Stark-Chessa, who gained a state title within the 800 meters in 2024, was allowed to compete within the 2025 state championships as a result of Maine Gov. Janet Mills refused to adjust to the chief order. Two weeks after his order, Trump clashed with Mills on the White Home, with the governor telling the president, “See you in courtroom.”
“To search out out that Maine wasn’t going to adjust to that was devastating, like, they do not actually care that a lot about us feminine athletes, for all of the rights that we work so exhausting for,” mentioned Hailey Himes, a hurdler and jumper for Presque Isle Excessive Faculty.

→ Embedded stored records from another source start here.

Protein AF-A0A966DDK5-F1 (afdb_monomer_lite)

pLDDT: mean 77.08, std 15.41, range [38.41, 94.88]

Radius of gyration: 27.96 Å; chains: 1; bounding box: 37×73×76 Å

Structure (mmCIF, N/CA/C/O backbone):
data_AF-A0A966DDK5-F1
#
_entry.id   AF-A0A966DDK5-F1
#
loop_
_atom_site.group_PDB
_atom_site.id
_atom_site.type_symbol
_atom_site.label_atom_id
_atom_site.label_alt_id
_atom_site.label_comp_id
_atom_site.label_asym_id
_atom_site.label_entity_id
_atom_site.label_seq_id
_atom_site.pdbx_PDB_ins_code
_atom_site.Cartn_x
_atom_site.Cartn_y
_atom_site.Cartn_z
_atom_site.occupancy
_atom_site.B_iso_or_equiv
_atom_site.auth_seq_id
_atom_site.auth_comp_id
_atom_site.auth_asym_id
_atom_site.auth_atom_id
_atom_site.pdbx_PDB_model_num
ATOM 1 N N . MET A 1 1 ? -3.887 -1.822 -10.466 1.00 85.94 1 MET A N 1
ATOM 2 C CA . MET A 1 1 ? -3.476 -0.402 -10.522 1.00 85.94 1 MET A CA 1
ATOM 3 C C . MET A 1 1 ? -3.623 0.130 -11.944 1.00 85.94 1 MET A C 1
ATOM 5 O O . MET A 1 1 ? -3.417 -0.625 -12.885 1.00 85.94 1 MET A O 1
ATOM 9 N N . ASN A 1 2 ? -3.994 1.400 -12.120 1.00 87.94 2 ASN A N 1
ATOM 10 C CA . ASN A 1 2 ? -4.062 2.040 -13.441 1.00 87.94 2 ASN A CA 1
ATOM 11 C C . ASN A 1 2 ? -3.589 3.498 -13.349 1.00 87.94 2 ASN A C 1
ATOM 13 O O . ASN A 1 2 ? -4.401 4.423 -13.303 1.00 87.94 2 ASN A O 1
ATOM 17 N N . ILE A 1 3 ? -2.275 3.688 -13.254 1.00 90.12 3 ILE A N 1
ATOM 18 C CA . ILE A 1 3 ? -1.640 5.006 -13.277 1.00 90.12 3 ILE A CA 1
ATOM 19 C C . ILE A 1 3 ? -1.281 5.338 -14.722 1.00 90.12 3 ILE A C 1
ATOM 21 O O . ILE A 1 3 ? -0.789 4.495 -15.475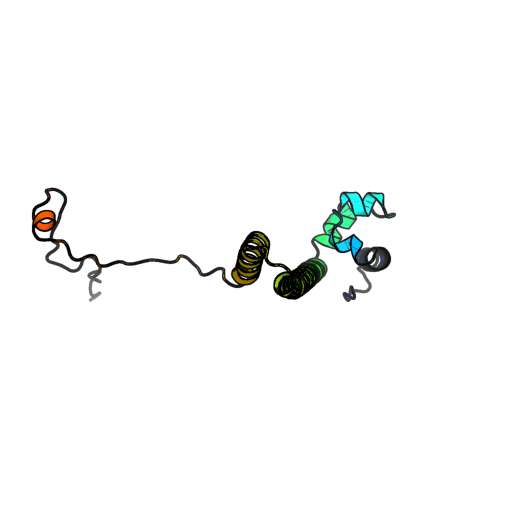 1.00 90.12 3 ILE A O 1
ATOM 25 N N . GLN A 1 4 ? -1.553 6.583 -15.103 1.00 89.31 4 GLN A N 1
ATOM 26 C CA . GLN A 1 4 ? -1.170 7.130 -16.396 1.00 89.31 4 GLN A CA 1
ATOM 27 C C . GLN A 1 4 ? 0.269 7.651 -16.298 1.00 89.31 4 GLN A C 1
ATOM 29 O O . GLN A 1 4 ? 0.547 8.639 -15.611 1.00 89.31 4 GLN A O 1
ATOM 34 N N . PHE A 1 5 ? 1.182 6.956 -16.968 1.00 89.06 5 PHE A N 1
ATOM 35 C CA . PHE A 1 5 ? 2.567 7.376 -17.159 1.00 89.06 5 PHE A CA 1
ATOM 36 C C . PHE A 1 5 ? 2.727 7.999 -18.547 1.00 89.06 5 PHE A C 1
ATOM 38 O O . PHE A 1 5 ? 2.031 7.611 -19.487 1.00 89.06 5 PHE A O 1
ATOM 45 N N . ASN A 1 6 ? 3.649 8.946 -18.690 1.00 87.12 6 ASN A N 1
ATOM 46 C CA . ASN A 1 6 ? 3.912 9.607 -19.967 1.00 87.12 6 ASN A CA 1
ATOM 47 C C . ASN A 1 6 ? 4.554 8.646 -20.983 1.00 87.12 6 ASN A C 1
ATOM 49 O O . ASN A 1 6 ? 5.156 7.643 -20.611 1.00 87.12 6 ASN A O 1
ATOM 53 N N . GLU A 1 7 ? 4.518 8.999 -22.272 1.00 79.94 7 GLU A N 1
ATOM 54 C CA . GLU A 1 7 ? 5.108 8.198 -23.366 1.00 79.94 7 GLU A CA 1
ATOM 55 C C . GLU A 1 7 ? 6.628 7.971 -23.229 1.00 79.94 7 GLU A C 1
ATOM 57 O O . GLU A 1 7 ? 7.179 7.048 -23.820 1.00 79.94 7 GLU A O 1
ATOM 62 N N . TYR A 1 8 ? 7.310 8.794 -22.427 1.00 82.00 8 TYR A N 1
ATOM 63 C CA . TYR A 1 8 ? 8.743 8.674 -22.139 1.00 82.00 8 TYR A CA 1
ATOM 64 C C . TYR A 1 8 ? 9.051 7.788 -20.917 1.00 82.00 8 TYR A C 1
ATOM 66 O O . TYR A 1 8 ? 10.212 7.487 -20.658 1.00 82.00 8 TYR A O 1
ATOM 74 N N . GLU A 1 9 ? 8.032 7.363 -20.166 1.00 86.44 9 GLU A N 1
ATOM 75 C CA . GLU A 1 9 ? 8.146 6.582 -18.925 1.00 86.44 9 GLU A CA 1
ATOM 76 C C . GLU A 1 9 ? 7.864 5.086 -19.176 1.00 86.44 9 GLU A C 1
ATOM 78 O O . GLU A 1 9 ? 7.128 4.437 -18.432 1.00 86.44 9 GLU A O 1
ATOM 83 N N . ILE A 1 10 ? 8.444 4.531 -20.246 1.00 89.00 10 ILE A N 1
ATOM 84 C CA . ILE A 1 10 ? 8.161 3.163 -20.719 1.00 89.00 10 ILE A CA 1
ATOM 85 C C . ILE A 1 10 ? 8.476 2.109 -19.645 1.00 89.00 10 ILE A C 1
ATOM 87 O O . ILE A 1 10 ? 7.691 1.187 -19.443 1.00 8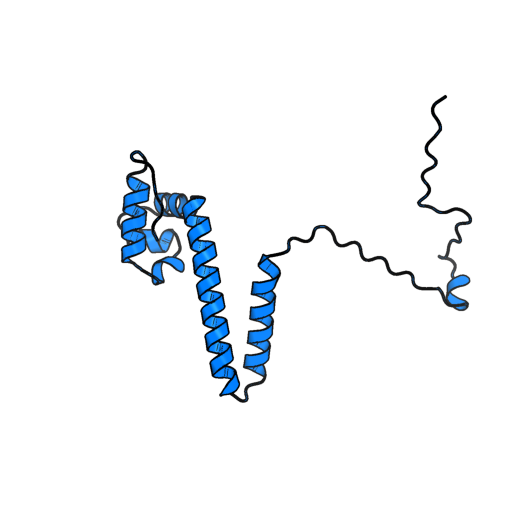9.00 10 ILE A O 1
ATOM 91 N N . GLU A 1 11 ? 9.592 2.254 -18.922 1.00 89.19 11 GLU A N 1
ATOM 92 C CA . GLU A 1 11 ? 9.984 1.305 -17.868 1.00 89.19 11 GLU A CA 1
ATOM 93 C C . GLU A 1 11 ? 8.938 1.260 -16.741 1.00 89.19 11 GLU A C 1
ATOM 95 O O . GLU A 1 11 ? 8.514 0.181 -16.338 1.00 89.19 11 GLU A O 1
ATOM 100 N N . LEU A 1 12 ? 8.424 2.416 -16.299 1.00 90.00 12 LEU A N 1
ATOM 101 C CA . LEU A 1 12 ? 7.393 2.483 -15.254 1.00 90.00 12 LEU A CA 1
ATOM 102 C C . LEU A 1 12 ? 6.062 1.872 -15.716 1.00 90.00 12 LEU A C 1
ATOM 104 O O . LEU A 1 12 ? 5.370 1.237 -14.919 1.00 90.00 12 LEU A O 1
ATOM 108 N N . GLN A 1 13 ? 5.712 2.022 -16.998 1.00 92.00 13 GLN A N 1
ATOM 109 C CA . GLN A 1 13 ? 4.531 1.370 -17.573 1.00 92.00 13 GLN A CA 1
ATOM 110 C C . GLN A 1 13 ? 4.660 -0.155 -17.531 1.00 92.00 13 GLN A C 1
ATOM 112 O O . GLN A 1 13 ? 3.757 -0.829 -17.037 1.00 92.00 13 GLN A O 1
ATOM 117 N N . GLN A 1 14 ? 5.799 -0.694 -17.971 1.00 92.19 14 GLN A N 1
ATOM 118 C CA . GLN A 1 14 ? 6.054 -2.138 -17.946 1.00 92.19 14 GLN A CA 1
ATOM 119 C C . GLN A 1 14 ? 6.073 -2.682 -16.513 1.00 92.19 14 GLN A C 1
ATOM 121 O O . GLN A 1 14 ? 5.497 -3.730 -16.227 1.00 92.19 14 GLN A O 1
ATOM 126 N N . MET A 1 15 ? 6.675 -1.945 -15.580 1.00 92.94 15 MET A N 1
ATOM 127 C CA . MET A 1 15 ? 6.673 -2.312 -14.165 1.00 92.94 15 MET A CA 1
ATOM 128 C C . MET A 1 15 ? 5.266 -2.301 -13.566 1.00 92.94 15 MET A C 1
ATOM 130 O O . MET A 1 15 ? 4.937 -3.193 -12.787 1.00 92.94 15 MET A O 1
ATOM 134 N N . GLN A 1 16 ? 4.402 -1.357 -13.953 1.00 93.38 16 GLN A N 1
ATOM 135 C CA . GLN A 1 16 ? 2.992 -1.378 -13.557 1.00 93.38 16 GLN A CA 1
ATOM 136 C C . GLN A 1 16 ? 2.263 -2.613 -14.092 1.00 93.38 16 GLN A C 1
ATOM 138 O O . GLN A 1 16 ? 1.458 -3.193 -13.365 1.00 93.38 16 GLN A O 1
ATOM 143 N N . GLU A 1 17 ? 2.507 -3.008 -15.340 1.00 93.50 17 GLU A N 1
ATOM 144 C CA . GLU A 1 17 ? 1.901 -4.213 -15.916 1.00 93.50 17 GLU A CA 1
ATOM 145 C C . GLU A 1 17 ? 2.310 -5.462 -15.136 1.00 93.50 17 GLU A C 1
ATOM 147 O O . GLU A 1 17 ? 1.444 -6.225 -14.710 1.00 93.50 17 GLU A O 1
ATOM 152 N N . VAL A 1 18 ? 3.604 -5.613 -14.849 1.00 93.75 18 VAL A N 1
ATOM 153 C CA . VAL A 1 18 ? 4.113 -6.732 -14.045 1.00 93.75 18 VAL A CA 1
ATOM 154 C C . VAL A 1 18 ? 3.571 -6.690 -12.614 1.00 93.75 18 VAL A C 1
ATOM 156 O O . VAL A 1 18 ? 3.150 -7.713 -12.081 1.00 93.75 18 VAL A O 1
ATOM 159 N N . PHE A 1 19 ? 3.512 -5.510 -11.995 1.00 93.38 19 PHE A N 1
ATOM 160 C CA . PHE A 1 19 ? 2.926 -5.342 -10.663 1.00 93.38 19 PHE A CA 1
ATOM 161 C C . PHE A 1 19 ? 1.449 -5.762 -10.639 1.00 93.38 19 PHE A C 1
ATOM 163 O O . PHE A 1 19 ? 0.989 -6.405 -9.697 1.00 93.38 19 PHE A O 1
ATOM 170 N N . ASN A 1 20 ? 0.703 -5.423 -11.691 1.00 93.00 20 ASN A N 1
ATOM 171 C CA . ASN A 1 20 ? -0.697 -5.805 -11.837 1.00 93.00 20 ASN A CA 1
ATOM 172 C C . ASN A 1 20 ? -0.886 -7.310 -12.059 1.00 93.00 20 ASN A C 1
ATOM 174 O O . ASN A 1 20 ? -1.892 -7.844 -11.594 1.00 93.00 20 ASN A O 1
ATOM 178 N N . ASP A 1 21 ? 0.045 -7.971 -12.747 1.00 93.38 21 ASP A N 1
ATOM 179 C CA . ASP A 1 21 ? -0.009 -9.412 -13.018 1.00 93.38 21 ASP A CA 1
ATOM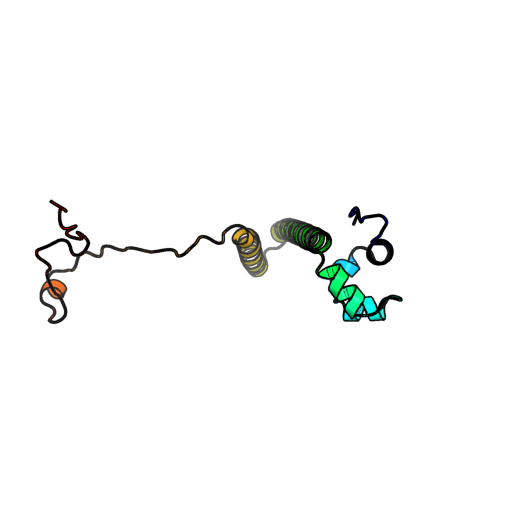 180 C C . ASP A 1 21 ? 0.203 -10.249 -11.747 1.00 93.38 21 ASP A C 1
ATOM 182 O O . ASP A 1 21 ? -0.510 -11.224 -11.513 1.00 93.38 21 ASP A O 1
ATOM 186 N N . ILE A 1 22 ? 1.098 -9.803 -10.855 1.00 90.88 22 ILE A N 1
ATOM 187 C CA . ILE A 1 22 ? 1.266 -10.394 -9.513 1.00 90.88 22 ILE A CA 1
ATOM 188 C C . ILE A 1 22 ? -0.027 -10.247 -8.685 1.00 90.88 22 ILE A C 1
ATOM 190 O O . ILE A 1 22 ? -0.351 -11.088 -7.844 1.00 90.88 22 ILE A O 1
ATOM 194 N N . GLY A 1 23 ? -0.800 -9.187 -8.930 1.00 88.69 23 GLY A N 1
ATOM 195 C CA . GLY A 1 23 ? -2.097 -8.969 -8.304 1.00 88.69 23 GLY A CA 1
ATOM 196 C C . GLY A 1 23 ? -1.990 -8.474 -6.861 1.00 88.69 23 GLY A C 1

The Division of Justice sued the state in April, arguing Maine was “brazenly and defiantly flouting federal anti-discrimination regulation by implementing insurance policies that require women to compete in opposition to boys in athletic competitions designated solely for ladies.” Stark-Chessa was among the many athletes described within the lawsuit.
In Might, Maine’s legislature thought of a slew of bans on transgender athletes, all of which didn’t cross. One marathon public listening to drew testimony from greater than 900 individuals. Most opposed the bans, however some student-athletes stood to say it was unfair that they needed to line up in opposition to transgender women. Himes helped lead a march on Maine’s state Capitol constructing in Augusta.

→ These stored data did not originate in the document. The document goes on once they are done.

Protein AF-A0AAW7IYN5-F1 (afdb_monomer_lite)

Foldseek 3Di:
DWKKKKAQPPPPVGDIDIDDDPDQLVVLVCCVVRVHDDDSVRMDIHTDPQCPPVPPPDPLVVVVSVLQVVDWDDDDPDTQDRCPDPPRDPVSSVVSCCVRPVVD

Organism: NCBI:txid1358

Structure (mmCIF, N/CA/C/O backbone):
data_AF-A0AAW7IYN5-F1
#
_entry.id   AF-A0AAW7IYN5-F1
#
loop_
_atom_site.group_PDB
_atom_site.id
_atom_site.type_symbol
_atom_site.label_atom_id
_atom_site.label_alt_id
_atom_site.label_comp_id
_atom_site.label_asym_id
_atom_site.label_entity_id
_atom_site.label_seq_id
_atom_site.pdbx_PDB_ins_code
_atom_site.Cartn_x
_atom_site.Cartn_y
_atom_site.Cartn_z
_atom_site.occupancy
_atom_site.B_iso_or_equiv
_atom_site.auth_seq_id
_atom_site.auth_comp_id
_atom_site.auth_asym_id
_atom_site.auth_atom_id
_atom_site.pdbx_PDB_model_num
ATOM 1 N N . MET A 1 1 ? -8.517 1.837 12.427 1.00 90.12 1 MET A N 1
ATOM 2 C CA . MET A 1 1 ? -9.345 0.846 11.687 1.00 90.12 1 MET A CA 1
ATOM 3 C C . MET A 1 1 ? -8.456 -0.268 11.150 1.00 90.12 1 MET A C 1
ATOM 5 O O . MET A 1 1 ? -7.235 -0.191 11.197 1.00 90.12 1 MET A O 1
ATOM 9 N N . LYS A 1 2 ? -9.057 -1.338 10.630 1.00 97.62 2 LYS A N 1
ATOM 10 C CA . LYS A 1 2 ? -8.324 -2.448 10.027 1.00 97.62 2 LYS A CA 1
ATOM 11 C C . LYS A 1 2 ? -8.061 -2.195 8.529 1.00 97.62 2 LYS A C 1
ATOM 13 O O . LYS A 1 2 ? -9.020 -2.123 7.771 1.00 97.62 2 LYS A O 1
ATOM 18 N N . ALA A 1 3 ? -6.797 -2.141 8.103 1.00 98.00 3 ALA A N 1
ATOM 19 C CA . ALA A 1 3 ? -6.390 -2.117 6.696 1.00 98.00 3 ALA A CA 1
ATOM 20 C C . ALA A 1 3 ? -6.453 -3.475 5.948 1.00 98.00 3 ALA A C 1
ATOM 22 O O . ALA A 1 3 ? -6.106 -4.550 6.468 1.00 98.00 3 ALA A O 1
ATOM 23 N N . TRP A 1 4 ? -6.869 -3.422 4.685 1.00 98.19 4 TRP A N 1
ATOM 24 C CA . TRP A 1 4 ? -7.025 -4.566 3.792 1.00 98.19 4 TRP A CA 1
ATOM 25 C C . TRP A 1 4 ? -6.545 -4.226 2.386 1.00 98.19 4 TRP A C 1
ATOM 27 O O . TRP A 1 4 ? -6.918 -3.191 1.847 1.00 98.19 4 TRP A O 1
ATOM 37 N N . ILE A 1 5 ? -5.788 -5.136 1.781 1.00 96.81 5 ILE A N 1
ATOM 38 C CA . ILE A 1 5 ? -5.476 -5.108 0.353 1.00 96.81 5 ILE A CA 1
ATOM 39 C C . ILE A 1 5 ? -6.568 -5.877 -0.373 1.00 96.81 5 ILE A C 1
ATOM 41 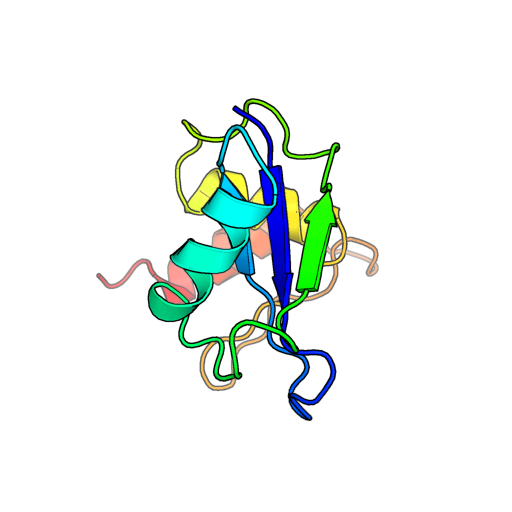O O . ILE A 1 5 ? -6.757 -7.075 -0.124 1.00 96.81 5 ILE A O 1
ATOM 45 N N . ILE A 1 6 ? -7.294 -5.182 -1.237 1.00 96.50 6 ILE A N 1
ATOM 46 C CA . ILE A 1 6 ? -8.258 -5.760 -2.162 1.00 96.50 6 ILE A CA 1
ATOM 47 C C . ILE A 1 6 ? -7.543 -6.023 -3.479 1.00 96.50 6 ILE A C 1
ATOM 49 O O . ILE A 1 6 ? -6.787 -5.179 -3.949 1.00 96.50 6 ILE A O 1
ATOM 53 N N . SER A 1 7 ? -7.800 -7.180 -4.074 1.00 94.94 7 SER A N 1
ATOM 54 C CA . SER A 1 7 ? -7.342 -7.497 -5.424 1.00 94.94 7 SER A CA 1
ATOM 55 C C . SER A 1 7 ? -8.253 -8.527 -6.077 1.00 94.94 7 SER A C 1
ATOM 57 O O . SER A 1 7 ? -8.909 -9.326 -5.393 1.00 94.94 7 SER A O 1
ATOM 59 N N . ASN A 1 8 ? -8.277 -8.534 -7.406 1.00 93.75 8 ASN A N 1
ATOM 60 C CA . ASN A 1 8 ? -8.801 -9.649 -8.178 1.00 93.75 8 ASN A CA 1
ATOM 61 C C . ASN A 1 8 ? -7.617 -10.541 -8.596 1.00 93.75 8 ASN A C 1
ATOM 63 O O . ASN A 1 8 ? -6.735 -10.081 -9.310 1.00 93.75 8 ASN A O 1
ATOM 67 N N . PRO A 1 9 ? -7.554 -11.816 -8.171 1.00 89.81 9 PRO A N 1
ATOM 68 C CA . PRO A 1 9 ? -6.448 -12.702 -8.538 1.00 89.81 9 PRO A CA 1
ATOM 69 C C . PRO A 1 9 ? -6.404 -13.071 -10.027 1.00 89.81 9 PRO A C 1
ATOM 71 O O . PRO A 1 9 ? -5.444 -13.712 -10.448 1.00 89.81 9 PRO A O 1
ATOM 74 N N . TRP A 1 10 ? -7.452 -12.741 -10.780 1.00 89.69 10 TRP A N 1
ATOM 75 C CA . TRP A 1 10 ? -7.561 -12.964 -12.218 1.00 89.69 10 TRP A CA 1
ATOM 76 C C . TRP A 1 10 ? -7.260 -11.710 -13.043 1.00 89.69 10 TRP A C 1
ATOM 78 O O . TRP A 1 10 ? -7.305 -11.791 -14.266 1.00 89.69 10 TRP A O 1
ATOM 88 N N . ASP A 1 11 ? -6.986 -10.581 -12.387 1.00 86.50 11 ASP A N 1
ATOM 89 C CA . ASP A 1 11 ? -6.530 -9.362 -13.048 1.00 86.50 11 ASP A CA 1
ATOM 90 C C . ASP A 1 11 ? -5.088 -9.561 -13.528 1.00 86.50 11 ASP A C 1
ATOM 92 O O . ASP A 1 11 ? -4.185 -9.833 -12.729 1.00 86.50 11 ASP A O 1
ATOM 96 N N . ASP A 1 12 ? -4.886 -9.482 -14.839 1.00 82.88 12 ASP A N 1
ATOM 97 C CA . ASP A 1 12 ? -3.598 -9.676 -15.497 1.00 82.88 12 ASP A CA 1
ATOM 98 C C . ASP A 1 12 ? -2.648 -8.493 -15.294 1.00 82.88 12 ASP A C 1
ATOM 100 O O . ASP A 1 12 ? -1.430 -8.684 -15.312 1.00 82.88 12 ASP A O 1
ATOM 104 N N . GLU A 1 13 ? -3.186 -7.307 -15.015 1.00 81.69 13 GLU A N 1
ATOM 105 C CA . GLU A 1 13 ? -2.410 -6.138 -14.599 1.00 81.69 13 GLU A CA 1
ATOM 106 C C . GLU A 1 13 ? -2.074 -6.165 -13.101 1.00 81.69 13 GLU A C 1
ATOM 108 O O . GLU A 1 13 ? -1.216 -5.413 -12.638 1.00 81.69 13 GLU A O 1
ATOM 113 N N . GLY A 1 14 ? -2.707 -7.061 -12.335 1.00 80.88 14 GLY A N 1
ATOM 114 C CA . GLY A 1 14 ? -2.426 -7.254 -10.916 1.00 80.88 14 GLY A CA 1
ATOM 115 C C . GLY A 1 14 ? -2.794 -6.049 -10.051 1.00 80.88 14 GLY A C 1
ATOM 116 O O . GLY A 1 14 ? -2.139 -5.813 -9.031 1.00 80.88 14 GLY A O 1
ATOM 117 N N . ARG A 1 15 ? -3.824 -5.280 -10.433 1.00 85.38 15 ARG A N 1
ATOM 118 C CA . ARG A 1 15 ? -4.221 -4.079 -9.697 1.00 85.38 15 ARG A CA 1
ATOM 119 C C . ARG A 1 15 ? -4.692 -4.452 -8.296 1.00 85.38 15 ARG A C 1
ATOM 121 O O . ARG A 1 15 ? -5.363 -5.461 -8.048 1.00 85.38 15 ARG A O 1
ATOM 128 N N . GLN A 1 16 ? -4.322 -3.602 -7.351 1.00 91.88 16 GLN A N 1
ATOM 129 C CA . GLN A 1 16 ? -4.652 -3.768 -5.947 1.00 91.88 16 GLN A CA 1
ATOM 130 C C . GLN A 1 16 ? -4.929 -2.415 -5.308 1.00 91.88 16 GLN A C 1
ATOM 132 O O . GLN A 1 16 ? -4.388 -1.395 -5.727 1.00 91.88 16 GLN A O 1
ATOM 137 N N . ALA A 1 17 ? -5.753 -2.416 -4.267 1.00 94.31 17 ALA A N 1
ATOM 138 C CA . ALA A 1 17 ? -6.097 -1.207 -3.538 1.00 94.31 17 ALA A CA 1
ATOM 139 C C . ALA A 1 17 ? -6.078 -1.444 -2.035 1.00 94.31 17 ALA A C 1
ATOM 141 O O . ALA A 1 17 ? -6.505 -2.494 -1.546 1.00 94.31 17 ALA A O 1
ATOM 142 N N . LEU A 1 18 ? -5.608 -0.444 -1.298 1.00 96.88 18 LEU A N 1
ATOM 143 C CA . LEU A 1 18 ? -5.663 -0.423 0.153 1.00 96.88 18 LEU A CA 1
ATOM 144 C C . LEU A 1 18 ? -6.984 0.210 0.608 1.00 96.88 18 LEU A C 1
ATOM 146 O O . LEU A 1 18 ? -7.352 1.298 0.176 1.00 96.88 18 LEU A O 1
ATOM 150 N N . THR A 1 19 ? -7.699 -0.455 1.512 1.00 96.94 19 THR A N 1
ATOM 151 C CA . THR A 1 19 ? -8.909 0.090 2.139 1.00 96.94 19 THR A CA 1
ATOM 152 C C . THR A 1 19 ? -8.942 -0.176 3.637 1.00 96.94 19 THR A C 1
ATOM 154 O O . THR A 1 19 ? -8.240 -1.054 4.140 1.00 96.94 19 THR A O 1
ATOM 157 N N . PHE A 1 20 ? -9.827 0.518 4.348 1.00 97.81 20 PHE A N 1
ATOM 158 C CA . PHE A 1 20 ? -10.016 0.385 5.788 1.00 97.81 20 PHE A CA 1
ATOM 159 C C . PHE A 1 20 ? -11.447 -0.057 6.100 1.00 97.81 20 PHE A C 1
ATOM 161 O O . PHE A 1 20 ? -12.403 0.527 5.603 1.00 97.81 20 PHE A O 1
ATOM 168 N N . ALA A 1 21 ? -11.598 -1.116 6.896 1.00 97.38 21 ALA A N 1
ATOM 169 C CA . ALA A 1 21 ? -12.898 -1.674 7.278 1.00 97.38 21 ALA A CA 1
ATOM 170 C C . ALA A 1 21 ? -12.759 -2.616 8.476 1.00 97.38 21 ALA A C 1
ATOM 172 O O . ALA A 1 21 ? -11.813 -3.400 8.527 1.00 97.38 21 ALA A O 1
ATOM 173 N N . ASP A 1 22 ? -13.721 -2.662 9.398 1.00 96.38 22 ASP A N 1
ATOM 174 C CA . ASP A 1 22 ? -13.618 -3.493 10.612 1.00 96.38 22 ASP A CA 1
ATOM 175 C C . ASP A 1 22 ? -13.556 -5.001 10.316 1.00 96.38 22 ASP A C 1
ATOM 177 O O . ASP A 1 22 ? -12.972 -5.798 11.077 1.00 96.38 22 ASP A O 1
ATOM 181 N N . LYS A 1 23 ? -14.173 -5.410 9.200 1.00 96.81 23 LYS A N 1
ATOM 182 C CA . LYS A 1 23 ? -14.310 -6.805 8.772 1.00 96.81 23 LYS A CA 1
ATOM 183 C C . LYS A 1 23 ? -13.906 -6.987 7.311 1.00 96.81 23 LYS A C 1
ATOM 185 O O . LYS A 1 23 ? -14.157 -6.146 6.459 1.00 96.81 23 LYS A O 1
ATOM 190 N N . ARG A 1 24 ? -13.400 -8.184 6.997 1.00 96.00 24 ARG A N 1
ATOM 191 C CA . ARG A 1 24 ? -12.998 -8.577 5.636 1.00 96.00 24 ARG A CA 1
ATOM 192 C C . ARG A 1 24 ? -14.100 -8.390 4.587 1.00 96.00 24 ARG A C 1
ATOM 194 O O . ARG A 1 24 ? -13.815 -7.980 3.472 1.00 96.00 24 ARG A O 1
ATOM 201 N N . ASN A 1 25 ? -15.341 -8.750 4.916 1.00 95.38 25 ASN A N 1
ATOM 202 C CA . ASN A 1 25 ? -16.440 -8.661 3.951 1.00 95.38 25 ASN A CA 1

“We actually simply needed to combat for what we all know is correct,” Himes mentioned. “So all of our exhausting work that we have put into sports activities for thus a few years would not go to waste as a result of a trans athlete takes the success away from us.”
Within the 1600, Stark-Chessa fell additional behind the pack with every lap. She positioned eleventh, ending in 5 minutes, 49.88 seconds. After crossing the end line, she fell in exhaustion, received up, and doubled over on the facet of the observe. One in all her opponents helped her up and provided a pat on the again.
“There are such a lot of runners locally who’re so supportive,” Stark-Chessa mentioned. “It has been this large outcry of help. And it is only a actually great group that I do not need to depart.”
It is not clear what the coverage will likely be in Maine when Stark-Chessa returns for her senior season within the fall. She would not know if she’ll race once more.
She obtained curiosity from Division III schools final fall, and letters proceed to trickle in right this moment, however after the NCAA modified its coverage to align with the chief order, she figured there was no sense responding.
“Soren mentioned, ‘I assume I am not going to run in faculty,'” her mom, Susan Stark, mentioned. “Being the optimistic, optimistic, resilient individual she is, she’s like, ‘There’s a lot of issues I can do with my life, and that kind of sucks however no matter, we’ll transfer on.'”
Regardless of the pushback and a spotlight, Stark-Chessa hopes the pathway to competitors stays open for her last highschool season.
“I actually hope that I am going to nonetheless be capable to run subsequent yr,” she mentioned.